* _Assigned task_: Below are the records; give again exactly the line with "ATOM 75 C C", the line with "ATOM 106 C CA", and each line that lies between them, and nothing besides.

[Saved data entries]

++++++++++

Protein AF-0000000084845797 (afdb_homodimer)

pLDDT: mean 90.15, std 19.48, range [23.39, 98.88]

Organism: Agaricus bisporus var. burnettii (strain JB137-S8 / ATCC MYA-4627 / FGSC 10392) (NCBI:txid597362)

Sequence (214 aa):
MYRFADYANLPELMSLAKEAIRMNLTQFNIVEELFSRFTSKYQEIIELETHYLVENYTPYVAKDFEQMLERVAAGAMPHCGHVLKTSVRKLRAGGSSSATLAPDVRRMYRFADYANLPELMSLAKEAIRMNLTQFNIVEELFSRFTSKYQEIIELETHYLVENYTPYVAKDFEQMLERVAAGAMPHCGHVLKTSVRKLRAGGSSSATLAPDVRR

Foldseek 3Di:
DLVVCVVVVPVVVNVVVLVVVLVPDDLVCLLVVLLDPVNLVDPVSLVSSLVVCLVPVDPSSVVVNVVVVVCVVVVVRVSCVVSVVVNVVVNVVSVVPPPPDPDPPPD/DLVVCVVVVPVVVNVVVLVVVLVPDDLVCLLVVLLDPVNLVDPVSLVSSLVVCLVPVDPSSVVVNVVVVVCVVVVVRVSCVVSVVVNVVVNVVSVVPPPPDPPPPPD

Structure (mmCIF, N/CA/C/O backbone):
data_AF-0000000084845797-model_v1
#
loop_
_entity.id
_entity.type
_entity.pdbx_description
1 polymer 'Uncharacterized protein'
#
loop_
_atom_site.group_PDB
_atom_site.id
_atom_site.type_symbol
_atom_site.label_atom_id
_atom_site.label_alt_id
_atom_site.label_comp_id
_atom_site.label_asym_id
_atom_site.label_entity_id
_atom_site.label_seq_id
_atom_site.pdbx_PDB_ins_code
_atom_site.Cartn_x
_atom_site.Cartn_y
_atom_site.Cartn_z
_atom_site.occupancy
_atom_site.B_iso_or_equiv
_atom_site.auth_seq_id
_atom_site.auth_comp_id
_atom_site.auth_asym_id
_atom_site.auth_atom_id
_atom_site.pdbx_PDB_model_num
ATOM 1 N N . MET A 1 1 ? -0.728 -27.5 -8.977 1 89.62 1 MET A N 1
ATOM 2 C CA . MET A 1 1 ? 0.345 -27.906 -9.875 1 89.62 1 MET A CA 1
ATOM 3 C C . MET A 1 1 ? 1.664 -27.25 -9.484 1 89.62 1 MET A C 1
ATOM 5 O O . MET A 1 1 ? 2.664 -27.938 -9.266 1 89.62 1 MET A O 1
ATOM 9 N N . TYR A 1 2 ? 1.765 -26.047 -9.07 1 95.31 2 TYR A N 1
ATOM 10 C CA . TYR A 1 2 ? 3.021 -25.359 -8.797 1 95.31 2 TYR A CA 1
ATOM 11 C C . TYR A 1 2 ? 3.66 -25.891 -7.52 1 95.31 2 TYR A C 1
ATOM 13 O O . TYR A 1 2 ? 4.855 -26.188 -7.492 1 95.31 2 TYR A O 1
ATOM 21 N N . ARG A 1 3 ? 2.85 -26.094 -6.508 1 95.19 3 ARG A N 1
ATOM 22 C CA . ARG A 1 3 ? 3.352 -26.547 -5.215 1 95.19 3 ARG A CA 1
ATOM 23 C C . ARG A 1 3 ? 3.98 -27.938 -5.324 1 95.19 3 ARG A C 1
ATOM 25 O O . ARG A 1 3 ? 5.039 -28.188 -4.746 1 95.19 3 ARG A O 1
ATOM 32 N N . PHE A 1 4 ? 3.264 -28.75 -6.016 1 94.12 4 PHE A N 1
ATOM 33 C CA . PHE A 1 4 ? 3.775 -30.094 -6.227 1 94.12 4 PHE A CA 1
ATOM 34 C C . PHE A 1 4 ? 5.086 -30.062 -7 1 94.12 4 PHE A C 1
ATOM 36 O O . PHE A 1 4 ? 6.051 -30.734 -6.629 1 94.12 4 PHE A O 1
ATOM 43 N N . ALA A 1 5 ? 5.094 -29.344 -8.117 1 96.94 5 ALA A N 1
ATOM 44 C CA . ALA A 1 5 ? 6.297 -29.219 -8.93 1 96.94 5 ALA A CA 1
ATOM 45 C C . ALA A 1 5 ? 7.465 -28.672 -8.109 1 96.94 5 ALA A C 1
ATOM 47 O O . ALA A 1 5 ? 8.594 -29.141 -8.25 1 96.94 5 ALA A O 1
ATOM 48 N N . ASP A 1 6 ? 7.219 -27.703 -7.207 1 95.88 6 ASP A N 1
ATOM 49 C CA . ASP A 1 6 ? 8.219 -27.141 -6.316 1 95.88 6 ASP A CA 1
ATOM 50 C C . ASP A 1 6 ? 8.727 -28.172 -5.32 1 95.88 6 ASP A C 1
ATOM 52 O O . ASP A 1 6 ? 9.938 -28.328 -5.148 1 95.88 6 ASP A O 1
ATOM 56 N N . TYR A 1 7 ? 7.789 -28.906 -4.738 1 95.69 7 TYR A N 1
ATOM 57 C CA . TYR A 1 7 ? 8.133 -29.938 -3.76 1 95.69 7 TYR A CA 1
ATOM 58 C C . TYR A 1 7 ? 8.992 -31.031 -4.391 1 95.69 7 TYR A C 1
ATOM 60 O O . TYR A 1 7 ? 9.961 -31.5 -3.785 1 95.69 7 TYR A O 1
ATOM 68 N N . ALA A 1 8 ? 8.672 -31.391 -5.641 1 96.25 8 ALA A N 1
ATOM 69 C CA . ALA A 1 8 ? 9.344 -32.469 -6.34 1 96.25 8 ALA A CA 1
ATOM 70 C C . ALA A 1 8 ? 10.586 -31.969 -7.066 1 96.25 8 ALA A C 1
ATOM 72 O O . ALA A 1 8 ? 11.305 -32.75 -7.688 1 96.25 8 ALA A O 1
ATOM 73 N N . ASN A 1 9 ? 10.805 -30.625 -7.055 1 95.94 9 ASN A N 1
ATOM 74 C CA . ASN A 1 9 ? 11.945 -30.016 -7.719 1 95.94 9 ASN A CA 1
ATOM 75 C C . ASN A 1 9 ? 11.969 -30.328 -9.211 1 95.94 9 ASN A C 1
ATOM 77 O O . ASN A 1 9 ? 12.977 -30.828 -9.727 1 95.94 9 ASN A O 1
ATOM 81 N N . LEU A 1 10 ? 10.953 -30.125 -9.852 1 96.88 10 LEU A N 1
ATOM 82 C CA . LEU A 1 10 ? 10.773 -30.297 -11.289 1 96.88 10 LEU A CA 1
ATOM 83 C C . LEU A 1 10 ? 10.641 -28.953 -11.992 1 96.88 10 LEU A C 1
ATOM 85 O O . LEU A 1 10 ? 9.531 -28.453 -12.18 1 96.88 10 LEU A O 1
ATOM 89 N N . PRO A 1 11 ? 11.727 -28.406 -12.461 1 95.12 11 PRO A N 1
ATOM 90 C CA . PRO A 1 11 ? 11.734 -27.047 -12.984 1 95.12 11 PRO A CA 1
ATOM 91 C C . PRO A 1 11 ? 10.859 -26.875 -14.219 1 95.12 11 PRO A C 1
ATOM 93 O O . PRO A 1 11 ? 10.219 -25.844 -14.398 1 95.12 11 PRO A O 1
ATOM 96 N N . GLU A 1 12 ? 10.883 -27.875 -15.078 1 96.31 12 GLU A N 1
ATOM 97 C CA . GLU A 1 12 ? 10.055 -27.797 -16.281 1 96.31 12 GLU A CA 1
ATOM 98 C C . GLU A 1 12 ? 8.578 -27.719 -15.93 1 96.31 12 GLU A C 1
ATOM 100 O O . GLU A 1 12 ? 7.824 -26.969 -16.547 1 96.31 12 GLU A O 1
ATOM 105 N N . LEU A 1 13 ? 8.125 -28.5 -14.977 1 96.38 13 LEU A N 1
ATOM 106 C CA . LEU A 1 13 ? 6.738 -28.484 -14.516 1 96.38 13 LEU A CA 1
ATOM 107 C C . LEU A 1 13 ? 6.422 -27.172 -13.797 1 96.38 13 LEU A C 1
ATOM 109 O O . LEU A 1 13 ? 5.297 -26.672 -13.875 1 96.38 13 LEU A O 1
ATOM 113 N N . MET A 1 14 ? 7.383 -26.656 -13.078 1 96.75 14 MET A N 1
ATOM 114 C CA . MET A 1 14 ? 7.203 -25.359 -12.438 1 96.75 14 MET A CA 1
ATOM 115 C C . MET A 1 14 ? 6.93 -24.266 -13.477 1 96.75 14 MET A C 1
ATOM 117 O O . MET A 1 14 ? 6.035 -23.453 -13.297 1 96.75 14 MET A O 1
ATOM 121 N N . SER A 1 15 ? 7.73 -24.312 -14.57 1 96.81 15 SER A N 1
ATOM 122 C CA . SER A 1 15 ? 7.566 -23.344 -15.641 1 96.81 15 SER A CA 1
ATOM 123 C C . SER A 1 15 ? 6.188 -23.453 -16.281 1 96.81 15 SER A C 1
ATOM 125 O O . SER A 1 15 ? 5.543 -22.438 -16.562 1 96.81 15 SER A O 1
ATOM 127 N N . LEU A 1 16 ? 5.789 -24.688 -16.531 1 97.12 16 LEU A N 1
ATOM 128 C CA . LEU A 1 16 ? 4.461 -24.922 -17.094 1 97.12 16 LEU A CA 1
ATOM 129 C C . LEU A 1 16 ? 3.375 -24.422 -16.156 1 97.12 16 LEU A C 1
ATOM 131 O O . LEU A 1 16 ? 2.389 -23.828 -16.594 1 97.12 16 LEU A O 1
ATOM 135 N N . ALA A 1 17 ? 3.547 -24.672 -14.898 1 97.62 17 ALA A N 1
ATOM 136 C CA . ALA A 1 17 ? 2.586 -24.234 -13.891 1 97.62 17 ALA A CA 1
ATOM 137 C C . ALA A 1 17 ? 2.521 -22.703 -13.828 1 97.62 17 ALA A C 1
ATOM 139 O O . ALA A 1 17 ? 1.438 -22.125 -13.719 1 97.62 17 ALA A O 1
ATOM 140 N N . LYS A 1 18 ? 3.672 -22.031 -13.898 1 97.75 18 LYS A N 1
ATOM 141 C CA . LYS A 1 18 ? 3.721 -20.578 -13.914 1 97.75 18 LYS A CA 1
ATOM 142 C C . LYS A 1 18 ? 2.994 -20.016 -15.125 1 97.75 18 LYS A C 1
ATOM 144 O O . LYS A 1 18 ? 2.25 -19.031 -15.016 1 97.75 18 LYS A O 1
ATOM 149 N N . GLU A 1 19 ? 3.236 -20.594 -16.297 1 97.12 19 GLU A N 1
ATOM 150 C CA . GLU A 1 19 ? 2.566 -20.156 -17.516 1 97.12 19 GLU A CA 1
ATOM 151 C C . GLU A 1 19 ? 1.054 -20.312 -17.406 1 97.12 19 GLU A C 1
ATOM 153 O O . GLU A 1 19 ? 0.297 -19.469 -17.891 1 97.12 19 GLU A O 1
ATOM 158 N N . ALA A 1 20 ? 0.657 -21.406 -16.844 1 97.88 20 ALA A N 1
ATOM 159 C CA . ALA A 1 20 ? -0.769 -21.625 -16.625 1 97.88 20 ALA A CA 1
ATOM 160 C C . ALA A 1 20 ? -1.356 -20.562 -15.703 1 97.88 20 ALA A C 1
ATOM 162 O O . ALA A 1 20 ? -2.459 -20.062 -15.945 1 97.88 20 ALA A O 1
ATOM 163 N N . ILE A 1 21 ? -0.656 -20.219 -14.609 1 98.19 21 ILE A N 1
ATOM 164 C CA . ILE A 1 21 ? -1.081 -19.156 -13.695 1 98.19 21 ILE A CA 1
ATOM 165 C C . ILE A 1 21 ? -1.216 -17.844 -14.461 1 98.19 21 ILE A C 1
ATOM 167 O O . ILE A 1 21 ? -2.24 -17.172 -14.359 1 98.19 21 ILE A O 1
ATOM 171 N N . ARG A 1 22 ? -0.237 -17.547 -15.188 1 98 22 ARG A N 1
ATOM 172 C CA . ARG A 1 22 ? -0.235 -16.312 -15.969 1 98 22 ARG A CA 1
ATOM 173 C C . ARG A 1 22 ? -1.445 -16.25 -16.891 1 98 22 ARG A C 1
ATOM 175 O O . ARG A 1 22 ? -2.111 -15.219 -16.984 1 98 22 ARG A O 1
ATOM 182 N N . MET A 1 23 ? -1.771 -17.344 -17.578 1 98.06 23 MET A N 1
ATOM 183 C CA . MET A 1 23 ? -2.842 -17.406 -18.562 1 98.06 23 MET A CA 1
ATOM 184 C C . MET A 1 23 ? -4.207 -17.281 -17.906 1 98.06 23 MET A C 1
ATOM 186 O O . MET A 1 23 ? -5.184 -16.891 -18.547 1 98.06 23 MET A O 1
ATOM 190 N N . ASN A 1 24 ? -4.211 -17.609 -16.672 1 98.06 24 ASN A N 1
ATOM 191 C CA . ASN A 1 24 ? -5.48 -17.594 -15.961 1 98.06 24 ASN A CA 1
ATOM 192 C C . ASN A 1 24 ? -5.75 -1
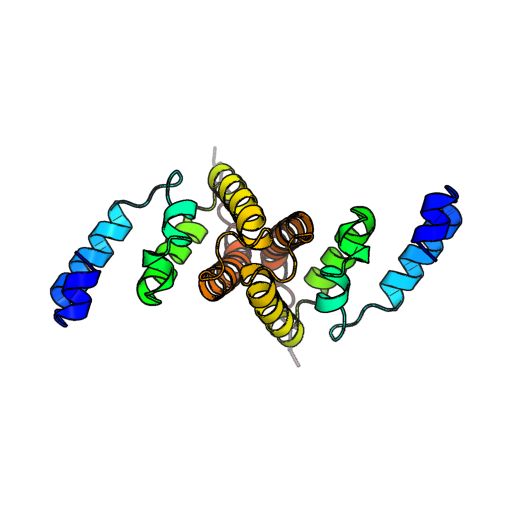6.234 -15.32 1 98.06 24 ASN A C 1
ATOM 194 O O . ASN A 1 24 ? -6.852 -15.977 -14.836 1 98.06 24 ASN A O 1
ATOM 198 N N . LEU A 1 25 ? -4.789 -15.297 -15.312 1 98.62 25 LEU A N 1
ATOM 199 C CA . LEU A 1 25 ? -4.953 -13.992 -14.68 1 98.62 25 LEU A CA 1
ATOM 200 C C . LEU A 1 25 ? -5.828 -13.078 -15.539 1 98.62 25 LEU A C 1
ATOM 202 O O . LEU A 1 25 ? -5.711 -13.078 -16.766 1 98.62 25 LEU A O 1
ATOM 206 N N . THR A 1 26 ? -6.715 -12.398 -14.906 1 98.44 26 THR A N 1
ATOM 207 C CA .
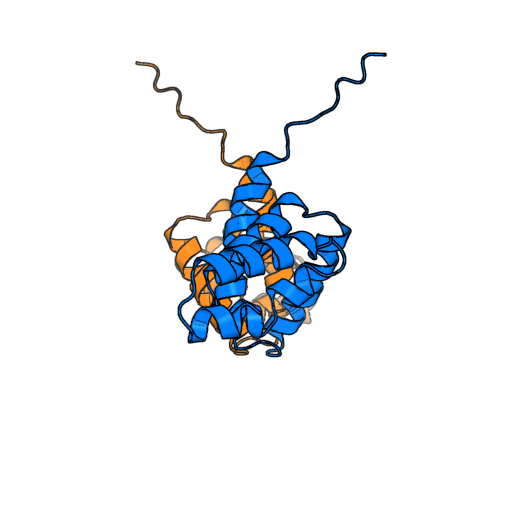 THR A 1 26 ? -7.559 -11.383 -15.523 1 98.44 26 THR A CA 1
ATOM 208 C C . THR A 1 26 ? -7.637 -10.141 -14.641 1 98.44 26 THR A C 1
ATOM 210 O O . THR A 1 26 ?
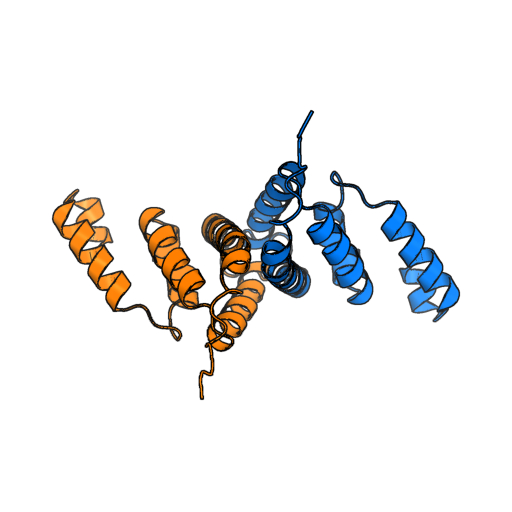 -7.141 -10.141 -13.516 1 98.44 26 THR A O 1
ATOM 213 N N . GLN A 1 27 ? -8.266 -9.094 -15.18 1 97.88 27 GLN A N 1
ATOM 214 C CA . GLN A 1 27 ? -8.453 -7.883 -14.391 1 97.88 27 GLN A CA 1
ATOM 215 C C . GLN A 1 27 ? -9.398 -8.133 -13.219 1 97.88 27 GLN A C 1
ATOM 217 O O . GLN A 1 27 ? -9.367 -7.402 -12.227 1 97.88 27 GLN A O 1
ATOM 222 N N . PHE A 1 28 ? -10.188 -9.258 -13.273 1 98.06 28 PHE A N 1
ATOM 223 C CA . PHE A 1 28 ? -11.211 -9.516 -12.266 1 98.06 28 PHE A CA 1
ATOM 224 C C . PHE A 1 28 ? -10.648 -10.367 -11.133 1 98.06 28 PHE A C 1
ATOM 226 O O . PHE A 1 28 ? -11.258 -10.469 -10.07 1 98.06 28 PHE A O 1
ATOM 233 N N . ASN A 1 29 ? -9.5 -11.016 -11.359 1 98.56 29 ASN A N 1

++++++++++

* _Task output_:
ATOM 75 C C . ASN A 1 9 ? 11.969 -30.328 -9.211 1 95.94 9 ASN A C 1
ATOM 77 O O . ASN A 1 9 ? 12.977 -30.828 -9.727 1 95.94 9 ASN A O 1
ATOM 81 N N . LEU A 1 10 ? 10.953 -30.125 -9.852 1 96.88 10 LEU A N 1
ATOM 82 C CA . LEU A 1 10 ? 10.773 -30.297 -11.289 1 96.88 10 LEU A CA 1
ATOM 83 C C . LEU A 1 10 ? 10.641 -28.953 -11.992 1 96.88 10 LEU A C 1
ATOM 85 O O . LEU A 1 10 ? 9.531 -28.453 -12.18 1 96.88 10 LEU A O 1
ATOM 89 N N . PRO A 1 11 ? 11.727 -28.406 -12.461 1 95.12 11 PRO A N 1
ATOM 90 C CA . PRO A 1 11 ? 11.734 -27.047 -12.984 1 95.12 11 PRO A CA 1
ATOM 91 C C . PRO A 1 11 ? 10.859 -26.875 -14.219 1 95.12 11 PRO A C 1
ATOM 93 O O . PRO A 1 11 ? 10.219 -25.844 -14.398 1 95.12 11 PRO A O 1
ATOM 96 N N . GLU A 1 12 ? 10.883 -27.875 -15.078 1 96.31 12 GLU A N 1
ATOM 97 C CA . GLU A 1 12 ? 10.055 -27.797 -16.281 1 96.31 12 GLU A CA 1
ATOM 98 C C . GLU A 1 12 ? 8.578 -27.719 -15.93 1 96.31 12 GLU A C 1
ATOM 100 O O . GLU A 1 12 ? 7.824 -26.969 -16.547 1 96.31 12 GLU A O 1
ATOM 105 N N . LEU A 1 13 ? 8.125 -28.5 -14.977 1 96.38 13 LEU A N 1
ATOM 106 C CA . LEU A 1 13 ? 6.738 -28.484 -14.516 1 96.38 13 LEU A CA 1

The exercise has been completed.